High-risk pools have received brief mention in the media lately. They were included in a bipartisan nod by Obama and are part of the Senate Finance Committee’s transitional plan toward universal coverage. Having participated in a study on high-risk pools and published a paper on it (Health Care Financing Review, Winter 2004-2005, with Steve Pizer and Marian Wrobel), I know a bit about them.

Scott Hensley of NPR explains that that under the Senate Finance Committee’s plan, until 2013 insurance companies could still deny coverage based on pre-existing conditions. Individuals uninsured for six months for this reason would be eligible for coverage through state high-risk pools, which would be subsidized with $5 billion in federal funding. This is a transitional measure, and by 2013 pre-existing exclusion restrictions would be illegal. My interpretation of language in the Chairman’s Mark (bottom of page 2) is that plan premiums would be subsidized so that participants paid no more than a healthy individual would.

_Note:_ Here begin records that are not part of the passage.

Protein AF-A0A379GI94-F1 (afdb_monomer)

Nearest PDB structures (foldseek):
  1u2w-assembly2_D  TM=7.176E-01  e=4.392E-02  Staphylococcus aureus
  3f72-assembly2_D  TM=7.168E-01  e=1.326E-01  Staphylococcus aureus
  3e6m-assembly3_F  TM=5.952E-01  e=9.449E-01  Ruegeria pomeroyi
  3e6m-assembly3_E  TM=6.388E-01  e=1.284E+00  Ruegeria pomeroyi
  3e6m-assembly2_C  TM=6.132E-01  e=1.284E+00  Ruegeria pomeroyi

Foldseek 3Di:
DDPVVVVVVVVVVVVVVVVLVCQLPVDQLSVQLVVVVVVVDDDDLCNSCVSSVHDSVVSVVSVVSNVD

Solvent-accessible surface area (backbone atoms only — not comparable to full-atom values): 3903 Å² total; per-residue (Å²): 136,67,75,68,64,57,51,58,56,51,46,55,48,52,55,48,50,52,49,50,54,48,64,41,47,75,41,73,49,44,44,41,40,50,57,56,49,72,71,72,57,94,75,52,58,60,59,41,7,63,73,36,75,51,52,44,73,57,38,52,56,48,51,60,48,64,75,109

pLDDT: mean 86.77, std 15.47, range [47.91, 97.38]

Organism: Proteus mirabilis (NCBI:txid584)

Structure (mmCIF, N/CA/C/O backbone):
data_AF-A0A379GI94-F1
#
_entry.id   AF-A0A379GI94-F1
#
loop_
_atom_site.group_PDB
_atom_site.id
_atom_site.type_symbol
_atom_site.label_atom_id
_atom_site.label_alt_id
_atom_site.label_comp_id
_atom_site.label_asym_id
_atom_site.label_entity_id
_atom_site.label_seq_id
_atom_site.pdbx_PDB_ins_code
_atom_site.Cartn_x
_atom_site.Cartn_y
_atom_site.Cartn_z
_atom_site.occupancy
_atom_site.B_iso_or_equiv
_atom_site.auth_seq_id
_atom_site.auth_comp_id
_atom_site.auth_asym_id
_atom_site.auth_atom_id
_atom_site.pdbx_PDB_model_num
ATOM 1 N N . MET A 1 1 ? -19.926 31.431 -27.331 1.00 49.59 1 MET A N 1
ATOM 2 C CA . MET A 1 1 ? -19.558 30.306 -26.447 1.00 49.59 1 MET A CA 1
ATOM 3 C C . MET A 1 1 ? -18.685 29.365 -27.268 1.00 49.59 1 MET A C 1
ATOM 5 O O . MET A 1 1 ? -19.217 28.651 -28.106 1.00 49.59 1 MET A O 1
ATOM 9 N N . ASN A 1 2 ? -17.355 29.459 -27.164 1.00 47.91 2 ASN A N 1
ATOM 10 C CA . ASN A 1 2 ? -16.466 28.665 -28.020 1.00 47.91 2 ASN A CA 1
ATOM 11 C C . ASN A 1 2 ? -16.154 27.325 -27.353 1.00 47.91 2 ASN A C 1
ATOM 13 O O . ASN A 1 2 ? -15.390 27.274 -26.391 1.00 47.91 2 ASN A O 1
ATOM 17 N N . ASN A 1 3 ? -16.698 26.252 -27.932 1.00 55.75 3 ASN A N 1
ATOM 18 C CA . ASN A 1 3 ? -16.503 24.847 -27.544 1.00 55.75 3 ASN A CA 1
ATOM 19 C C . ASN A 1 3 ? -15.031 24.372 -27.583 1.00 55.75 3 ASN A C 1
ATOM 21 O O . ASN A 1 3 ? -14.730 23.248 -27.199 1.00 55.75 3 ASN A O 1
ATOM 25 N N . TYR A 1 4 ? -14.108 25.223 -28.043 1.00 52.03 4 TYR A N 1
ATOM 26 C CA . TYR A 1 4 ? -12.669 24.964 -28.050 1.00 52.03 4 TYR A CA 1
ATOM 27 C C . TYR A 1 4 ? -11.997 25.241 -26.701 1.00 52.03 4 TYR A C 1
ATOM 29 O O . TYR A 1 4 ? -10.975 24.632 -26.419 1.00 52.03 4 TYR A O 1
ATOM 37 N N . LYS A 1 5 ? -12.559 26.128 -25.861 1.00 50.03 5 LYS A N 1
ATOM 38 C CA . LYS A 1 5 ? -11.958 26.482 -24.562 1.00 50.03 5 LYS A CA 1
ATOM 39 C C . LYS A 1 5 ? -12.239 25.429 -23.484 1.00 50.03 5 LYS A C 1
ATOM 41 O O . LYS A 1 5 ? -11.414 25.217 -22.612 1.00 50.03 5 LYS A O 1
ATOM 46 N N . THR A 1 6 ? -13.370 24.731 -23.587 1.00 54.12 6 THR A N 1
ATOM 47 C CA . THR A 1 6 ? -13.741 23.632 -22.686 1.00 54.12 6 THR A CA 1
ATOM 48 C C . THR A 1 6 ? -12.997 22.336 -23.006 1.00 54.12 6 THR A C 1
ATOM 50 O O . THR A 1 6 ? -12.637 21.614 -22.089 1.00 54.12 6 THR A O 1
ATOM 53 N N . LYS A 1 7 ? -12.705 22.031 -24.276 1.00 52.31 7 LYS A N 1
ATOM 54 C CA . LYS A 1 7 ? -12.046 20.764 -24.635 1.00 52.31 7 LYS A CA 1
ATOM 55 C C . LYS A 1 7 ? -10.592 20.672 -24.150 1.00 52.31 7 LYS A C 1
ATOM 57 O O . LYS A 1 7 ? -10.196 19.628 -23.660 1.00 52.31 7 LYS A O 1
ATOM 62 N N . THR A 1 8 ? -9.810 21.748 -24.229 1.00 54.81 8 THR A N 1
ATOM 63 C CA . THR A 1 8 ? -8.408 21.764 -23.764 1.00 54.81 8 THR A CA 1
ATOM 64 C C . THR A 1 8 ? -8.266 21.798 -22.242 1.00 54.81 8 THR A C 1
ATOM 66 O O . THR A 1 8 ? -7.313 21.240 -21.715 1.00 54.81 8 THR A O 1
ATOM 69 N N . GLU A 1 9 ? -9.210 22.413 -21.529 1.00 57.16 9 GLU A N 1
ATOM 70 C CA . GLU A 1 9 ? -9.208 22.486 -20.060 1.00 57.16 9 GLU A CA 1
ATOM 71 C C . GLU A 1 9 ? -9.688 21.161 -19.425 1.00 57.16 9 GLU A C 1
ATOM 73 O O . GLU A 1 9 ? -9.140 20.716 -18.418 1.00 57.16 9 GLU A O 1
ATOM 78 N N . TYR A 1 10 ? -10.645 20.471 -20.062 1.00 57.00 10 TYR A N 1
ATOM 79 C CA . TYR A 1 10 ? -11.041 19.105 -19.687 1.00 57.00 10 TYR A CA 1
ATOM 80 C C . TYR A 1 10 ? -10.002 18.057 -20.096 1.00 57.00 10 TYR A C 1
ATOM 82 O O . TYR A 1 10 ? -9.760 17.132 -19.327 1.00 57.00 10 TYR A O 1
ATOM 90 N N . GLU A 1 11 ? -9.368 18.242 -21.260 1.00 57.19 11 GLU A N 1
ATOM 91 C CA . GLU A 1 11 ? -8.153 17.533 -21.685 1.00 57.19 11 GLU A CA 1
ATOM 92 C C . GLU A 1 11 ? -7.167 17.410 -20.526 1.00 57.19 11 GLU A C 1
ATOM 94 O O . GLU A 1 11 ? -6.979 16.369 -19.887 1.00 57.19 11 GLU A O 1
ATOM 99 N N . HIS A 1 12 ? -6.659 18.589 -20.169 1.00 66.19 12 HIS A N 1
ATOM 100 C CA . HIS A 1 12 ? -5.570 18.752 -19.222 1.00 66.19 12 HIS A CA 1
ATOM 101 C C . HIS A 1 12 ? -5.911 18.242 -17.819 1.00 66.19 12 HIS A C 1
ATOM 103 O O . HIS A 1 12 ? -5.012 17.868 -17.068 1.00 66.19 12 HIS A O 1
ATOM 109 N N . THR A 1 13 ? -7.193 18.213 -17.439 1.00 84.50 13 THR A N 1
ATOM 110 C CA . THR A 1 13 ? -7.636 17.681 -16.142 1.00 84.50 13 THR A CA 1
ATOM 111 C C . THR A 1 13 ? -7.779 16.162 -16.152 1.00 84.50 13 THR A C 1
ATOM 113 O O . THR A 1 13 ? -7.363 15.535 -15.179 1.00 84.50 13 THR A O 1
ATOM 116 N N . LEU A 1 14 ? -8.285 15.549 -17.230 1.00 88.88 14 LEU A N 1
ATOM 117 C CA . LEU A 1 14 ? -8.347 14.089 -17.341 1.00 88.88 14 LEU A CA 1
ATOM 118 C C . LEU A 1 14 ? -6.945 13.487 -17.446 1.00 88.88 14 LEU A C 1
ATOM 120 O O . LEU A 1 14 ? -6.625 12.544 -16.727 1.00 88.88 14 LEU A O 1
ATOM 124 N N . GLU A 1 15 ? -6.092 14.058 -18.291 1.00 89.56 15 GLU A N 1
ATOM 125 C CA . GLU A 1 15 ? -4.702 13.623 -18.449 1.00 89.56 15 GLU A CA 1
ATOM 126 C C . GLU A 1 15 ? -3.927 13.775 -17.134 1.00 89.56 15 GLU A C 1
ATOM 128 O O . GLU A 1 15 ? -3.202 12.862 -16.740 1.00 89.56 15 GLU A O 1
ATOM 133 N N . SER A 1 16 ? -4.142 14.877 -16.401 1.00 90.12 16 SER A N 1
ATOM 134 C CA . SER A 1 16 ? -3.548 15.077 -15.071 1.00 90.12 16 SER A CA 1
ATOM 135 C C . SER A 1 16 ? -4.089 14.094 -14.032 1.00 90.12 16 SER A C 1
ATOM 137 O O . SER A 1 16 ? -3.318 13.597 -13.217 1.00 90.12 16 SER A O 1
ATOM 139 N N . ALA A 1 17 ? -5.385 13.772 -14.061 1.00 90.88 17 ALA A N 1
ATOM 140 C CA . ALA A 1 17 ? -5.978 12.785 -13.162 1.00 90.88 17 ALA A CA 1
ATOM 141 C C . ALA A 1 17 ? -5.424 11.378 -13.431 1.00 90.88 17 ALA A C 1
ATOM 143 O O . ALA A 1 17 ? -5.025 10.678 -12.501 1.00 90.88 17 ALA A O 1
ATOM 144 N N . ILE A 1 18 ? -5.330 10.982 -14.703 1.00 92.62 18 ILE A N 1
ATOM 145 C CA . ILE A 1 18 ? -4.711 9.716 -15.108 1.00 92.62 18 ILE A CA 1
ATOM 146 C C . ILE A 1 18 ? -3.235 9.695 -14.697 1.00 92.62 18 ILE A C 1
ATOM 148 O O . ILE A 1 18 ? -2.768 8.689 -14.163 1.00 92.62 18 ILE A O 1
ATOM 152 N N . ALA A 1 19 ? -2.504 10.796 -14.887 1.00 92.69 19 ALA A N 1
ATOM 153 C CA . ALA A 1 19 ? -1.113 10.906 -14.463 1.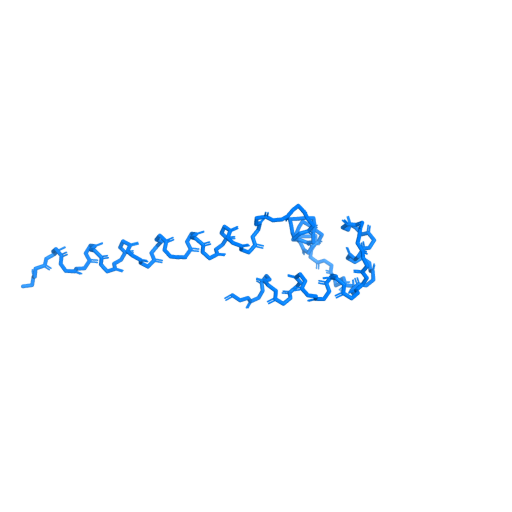00 92.69 19 ALA A CA 1
ATOM 154 C C . ALA A 1 19 ? -0.959 10.790 -12.938 1.00 92.69 19 ALA A C 1
ATOM 156 O O . ALA A 1 19 ? -0.046 10.105 -12.479 1.00 92.69 19 ALA A O 1
ATOM 157 N N . ALA A 1 20 ? -1.859 11.394 -12.155 1.00 91.69 20 ALA A N 1
ATOM 158 C C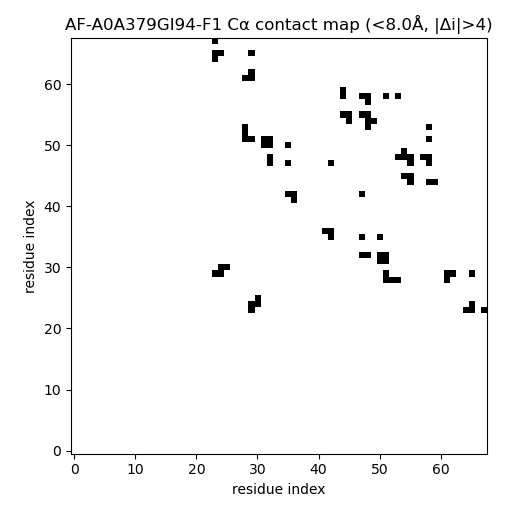A . ALA A 1 20 ? -1.870 11.288 -10.696 1.00 91.69 20 ALA A CA 1
ATOM 159 C C . ALA A 1 20 ? -2.115 9.843 -10.238 1.00 91.69 20 ALA A C 1
ATOM 161 O O . ALA A 1 20 ? -1.339 9.310 -9.446 1.00 91.69 20 ALA A O 1
ATOM 162 N N . VAL A 1 21 ? -3.117 9.167 -10.813 1.00 93.19 21 VAL A N 1
ATOM 163 C CA . VAL A 1 21 ? -3.371 7.739 -10.555 1.00 93.19 21 VAL A CA 1
ATOM 164 C C . VAL A 1 21 ? -2.152 6.900 -10.936 1.00 93.19 21 VAL A C 1
ATOM 166 O O . VAL A 1 21 ? -1.695 6.079 -10.143 1.00 93.19 21 VAL A O 1
ATOM 169 N N . GLY A 1 22 ? -1.582 7.136 -12.121 1.00 94.44 22 GLY A N 1
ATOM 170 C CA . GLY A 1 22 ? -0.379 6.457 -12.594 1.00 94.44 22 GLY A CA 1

At least in concept, if not in detail, this is a sensible plan. First, outlawing pre-existing exclusion restrictions is the right thing to do. But it can’t be done overnight. It will take time to implement this and other insurance reforms and to allow for the individual insurance market and exchanges to develop. Therefore, it is sensible to provide some transitional assistance for individuals who are in desperate need of health insurance coverage but who cannot obtain it (the medically uninsurable).

Second, high risk pools already exist in 35 states and can be set up in the other states relatively quickly. Where they exist they’re already designed to accommodate individuals with substantial medical needs. Many, if not all, include participation of patient advocacy and consumer groups. In short, if one is looking to quickly assist the medically uninsurable, leveraging existing high-risk pool organizations is a good way to do it.

Third, directing funds toward coverage of those otherwise medically uninsurable is an efficient use of taxpayers’ dollars. It steers the money and the benefits toward individuals who need it most.

What about that six month waiting period? Presumably it is included to avoid crowd-out of unsubsidized plans. The concern, no doubt, is that people who aren’t really uninsurable will cause themselves to appear so in order to obtain subsidized coverage from the high-risk pool. Therefore, forcing individuals to be uninsured for six months before eligibility for high-risk pool coverage protects the pool from gaming, albeit at the expense of additional suffering by those who badly need the coverage.

And what does my research say about high-risk pools? The paper made the following main contributions:

In 2000, high-risk pool enrollment was a small proportion of the number of medically uninsurable individuals: 8% nationally, with state variation between 1% and 54%. So, high-risk pools were making a dent, but only a small one. Recent reports suggest not much has changed in this regard. The main limitations to greater enrollment were enrollment caps and affordability. These are really two symptoms of the same thing: low levels of funding. Some states capped enrollment due to limitations of funding. And premium subsidies were, of course, subject to funding limitations.

We estimated that high-risk pool premiums were above 25% of family income for 29% of the medically uninsurable population. That is, even when high-risk pool enrollment was possible, for a large minority of medically uninsurable individuals, it was unaffordable. We simulated the effect of lowering high-risk pool premiums to 125% of the individual market rate and found that doing so would increase enrollment by 33%.

The main policy conclusion was that an injection of federal funds, accompanied by appropriate regulation, could dramatically increase the affordability of high-risk pool plans and provide much needed assistance to medically uninsurable individuals. This appears to be exactly what the Senate Finance Committee intends to do.